Bug 51834

Summary: Opening and Writing .doc file results in corrupt document
Product: POI Reporter: Gilbert <roger.varley>
Component: HWPFAssignee: POI Developers List <dev>
Status: REOPENED ---    
Severity: major CC: melanie.reiter, poi.dev.art
Priority: P2    
Version: 3.8-dev   
Target Milestone: ---   
Hardware: PC   
OS: Windows XP   
Attachments: Opening and re-writing this file corrupts the output
Result doc (correct one)
Validation result
Opening and re-writing this file corrupts the output

Description Gilbert 2011-09-16 11:47:25 UTC
Created attachment 27508 [details]
Opening and re-writing this file corrupts the output

This code run against the attached document results in a corrupt word document that crashes MSWord 2003 and 2007 refuses to open.

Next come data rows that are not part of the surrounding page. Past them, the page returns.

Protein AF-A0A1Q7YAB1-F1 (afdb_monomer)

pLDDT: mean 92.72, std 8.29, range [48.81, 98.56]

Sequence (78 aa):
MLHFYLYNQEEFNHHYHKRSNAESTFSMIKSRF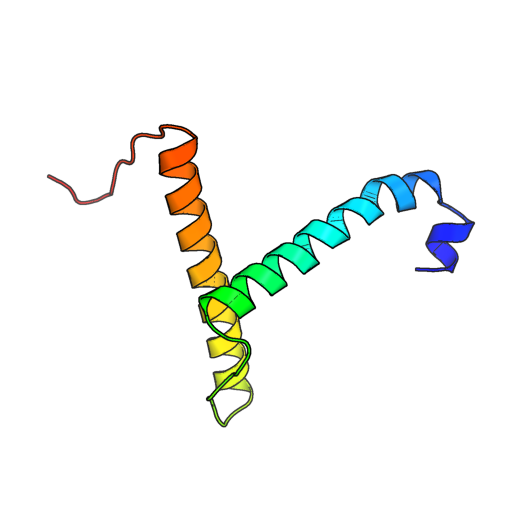GERLRSKTERAQINEALCKVLCHNICVVIQSIHELGIEVEFIGRM

Foldseek 3Di:
DVVCCVPPVVVCVVCVVCVVVVVVLVVVLCVPVNDDQPDDDPVSSVVVVVVSVVVSVVVVVVVCCVVVVPDDDDPPDD

Solvent-accessible surface area (backbone atoms only — not comparable to full-atom values): 4748 Å² total; per-residue (Å²): 108,70,70,56,41,76,78,38,44,69,65,40,58,73,52,54,68,60,53,58,54,57,56,47,51,54,50,54,41,31,73,74,70,48,79,77,73,84,53,88,48,69,72,50,31,52,51,52,53,52,47,50,51,53,54,46,53,52,53,50,51,56,48,48,32,65,77,70,67,54,85,82,88,60,94,86,76,127

Mean predicted aligned error: 5.5 Å

Radius of gyr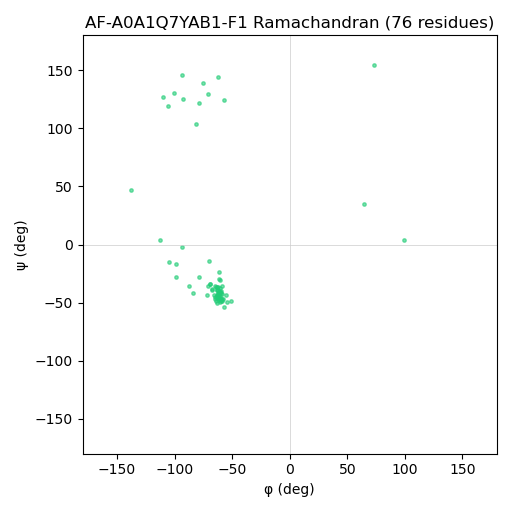ation: 18.4 Å; Cα contacts (8 Å, |Δi|>4): 22; chains: 1; bounding box: 54×40×34 Å

Structure (mmCIF, N/CA/C/O backbone):
data_AF-A0A1Q7YAB1-F1
#
_entry.id   AF-A0A1Q7YAB1-F1
#
loop_
_atom_site.group_PDB
_atom_site.id
_atom_site.type_symbol
_atom_site.label_atom_id
_atom_site.label_alt_id
_atom_site.label_comp_id
_atom_site.label_asym_id
_atom_site.label_entity_id
_atom_site.label_seq_id
_atom_site.pdbx_PDB_ins_code
_atom_site.Cartn_x
_atom_site.Cartn_y
_atom_site.Cartn_z
_atom_site.occupancy
_atom_site.B_iso_or_equiv
_atom_site.auth_seq_id
_atom_site.auth_comp_id
_atom_site.auth_asym_id
_atom_site.auth_atom_id
_atom_site.pdbx_PDB_model_num
ATOM 1 N N . MET A 1 1 ? 16.587 17.783 -5.923 1.00 76.25 1 MET A N 1
ATOM 2 C CA . MET A 1 1 ? 16.867 17.555 -4.489 1.00 76.25 1 MET A CA 1
ATOM 3 C C . MET A 1 1 ? 17.983 18.470 -4.001 1.00 76.25 1 MET A C 1
ATOM 5 O O . MET A 1 1 ? 17.648 19.435 -3.338 1.00 76.25 1 MET A O 1
ATOM 9 N N . LEU A 1 2 ? 19.253 18.268 -4.387 1.00 84.38 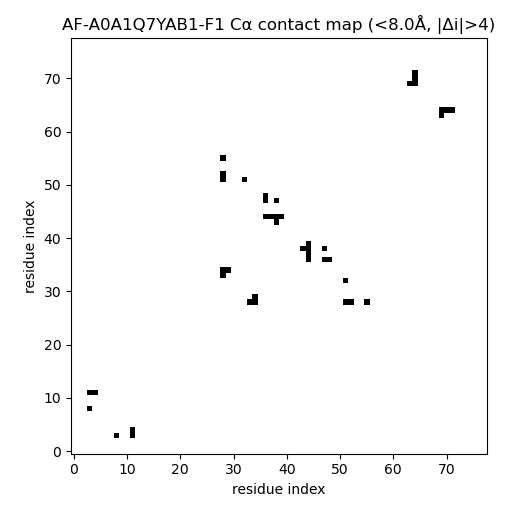2 LEU A N 1
ATOM 10 C CA . LEU A 1 2 ? 20.377 19.070 -3.865 1.00 84.38 2 LEU A CA 1
ATOM 11 C C . LEU A 1 2 ? 20.278 20.579 -4.167 1.00 84.38 2 LEU A C 1
ATOM 13 O O . LEU A 1 2 ? 20.398 21.382 -3.257 1.00 84.38 2 LEU A O 1
ATOM 17 N N . HIS A 1 3 ? 20.013 20.968 -5.417 1.00 88.25 3 HIS A N 1
ATOM 18 C CA . HIS A 1 3 ? 19.923 22.385 -5.800 1.00 88.25 3 HIS A CA 1
ATOM 19 C C . HIS A 1 3 ? 18.801 23.127 -5.046 1.00 88.25 3 HIS A C 1
ATOM 21 O O . HIS A 1 3 ? 19.046 24.155 -4.432 1.00 88.25 3 HIS A O 1
ATOM 27 N N . PHE A 1 4 ? 17.596 22.553 -4.998 1.00 86.62 4 PHE A N 1
ATOM 28 C CA . PHE A 1 4 ? 16.463 23.122 -4.256 1.00 86.62 4 PHE A CA 1
ATOM 29 C C . PHE A 1 4 ? 16.715 23.170 -2.736 1.00 86.62 4 PHE A C 1
ATOM 31 O O . PHE A 1 4 ? 16.380 24.151 -2.089 1.00 86.62 4 PHE A O 1
ATOM 38 N N . TYR A 1 5 ? 17.388 22.165 -2.165 1.00 87.19 5 TYR A N 1
ATOM 39 C CA . TYR A 1 5 ? 17.806 22.189 -0.758 1.00 87.19 5 TYR A CA 1
ATOM 40 C C . TYR A 1 5 ? 18.782 23.334 -0.445 1.00 87.19 5 TYR A C 1
ATOM 42 O O . TYR A 1 5 ? 18.635 23.993 0.579 1.00 87.19 5 TYR A O 1
ATOM 50 N N . LEU A 1 6 ? 19.764 23.578 -1.320 1.00 91.12 6 LEU A N 1
ATOM 51 C CA . LEU A 1 6 ? 20.800 24.594 -1.101 1.00 91.12 6 LEU A CA 1
ATOM 52 C C . LEU A 1 6 ? 20.262 26.029 -1.160 1.00 91.12 6 LEU A C 1
ATOM 54 O O . LEU A 1 6 ? 20.763 26.883 -0.437 1.00 91.12 6 LEU A O 1
ATOM 58 N N . TYR A 1 7 ? 19.265 26.293 -2.009 1.00 93.25 7 TYR A N 1
ATOM 59 C CA . TYR A 1 7 ? 18.745 27.647 -2.232 1.00 93.25 7 TYR A CA 1
ATOM 60 C C . TYR A 1 7 ? 17.382 27.915 -1.570 1.00 93.25 7 TYR A C 1
ATOM 62 O O . TYR A 1 7 ? 17.008 29.075 -1.423 1.00 93.25 7 TYR A O 1
ATOM 70 N N . ASN A 1 8 ? 16.655 26.879 -1.128 1.00 90.88 8 ASN A N 1
ATOM 71 C CA . ASN A 1 8 ? 15.314 26.986 -0.534 1.00 90.88 8 ASN A CA 1
ATOM 72 C C . ASN A 1 8 ? 15.161 26.075 0.699 1.00 90.88 8 ASN A C 1
ATOM 74 O O . ASN A 1 8 ? 14.188 25.335 0.832 1.00 90.88 8 ASN A O 1
ATOM 78 N N . GLN A 1 9 ? 16.143 26.096 1.603 1.00 88.31 9 GLN A N 1
ATOM 79 C CA . GLN A 1 9 ? 16.256 25.126 2.699 1.00 88.31 9 GLN A CA 1
ATOM 80 C C . GLN A 1 9 ? 15.047 25.098 3.654 1.00 88.31 9 GLN A C 1
ATOM 82 O O . GLN A 1 9 ? 14.626 24.018 4.068 1.00 88.31 9 GLN A O 1
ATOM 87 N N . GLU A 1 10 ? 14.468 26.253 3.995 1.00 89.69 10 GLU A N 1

	private void start() throws FileNotFoundException, IOException {

        POIFSFileSystem fsfilesystem = null;
        HWPFDocument hwpfdoc = null;
        
        InputStream resourceAsStream =  getClass().getResourceAsStream("/com/blackbox/admin/templates/rma.doc");       
        try {
			fsfilesystem = new POIFSFileSystem(resourceAsStream );
			hwpfdoc = new HWPFDocument(fsfilesystem);
			
			FileOutputStream fos = new FileOutputStream(new File("C:\\temp\\newTemplate.doc"));
			hwpfdoc.write(fos);
			fos.flush();
			fos.close();
			
		} catch (FileNotFoundException e) {
			e.printStackTrace();
		} catch (IOException e) {
			e.printStackTrace();
		}
        
		System.out.println("Opened");

}
Comment 1 Sergey Vladimirov 2011-10-02 01:08:32 UTC
Please, check latest code from trunk and attachment with saved document. It is passed Microsoft BFFValidator.

Several bugs were fixed:
 - summary properties handling
 - extended FIB handling
 - lists handling
Comment 2 Sergey Vladimirov 2011-10-02 01:09:18 UTC
Created attachment 27667 [details]
Result doc (correct one)
Comment 3 Sergey Vladimirov 2011-10-02 01:09:48 UTC
Created attachment 27668 [details]
Validation result
Comment 4 poi.dev.art 2011-12-26 16:23:03 UTC
Created attachment 28099 [details]
Opening and re-writing this file corrupts the output

Table cells seems to be problematic.

Tested : 
Merging any cells (using WORD 2007) from the input document before re-writing it makes the output clean.
Removing the table produces a clean output too
Comment 5 poi.dev.art 2011-12-26 16:25:06 UTC
Reopening for 3.8-beta5 : See previous comment
Comment 6 melanie.reiter 2014-03-11 11:54:10 UTC
This bug still exists in Version 3.10 final.

The following Situation occured:

My Word Document contains a table and I want to replace some text in a cell.
This works fine and I can open the file with Word 2010, but not with Word 2003 (It is a doc file).

There are three cases after replacing the text:

1. same length of the text: no problem, it is possible to open the file in Word 2003

2. old one is longer than replacement: open and repair is possible with Word 2003

3. old one is shorter than replacement: Word 2003 crashes

It is possible to open all documents with Word 2010.

Another test was to replace a text that is contained in an enumeration, but not in a table and it has got the same behavior.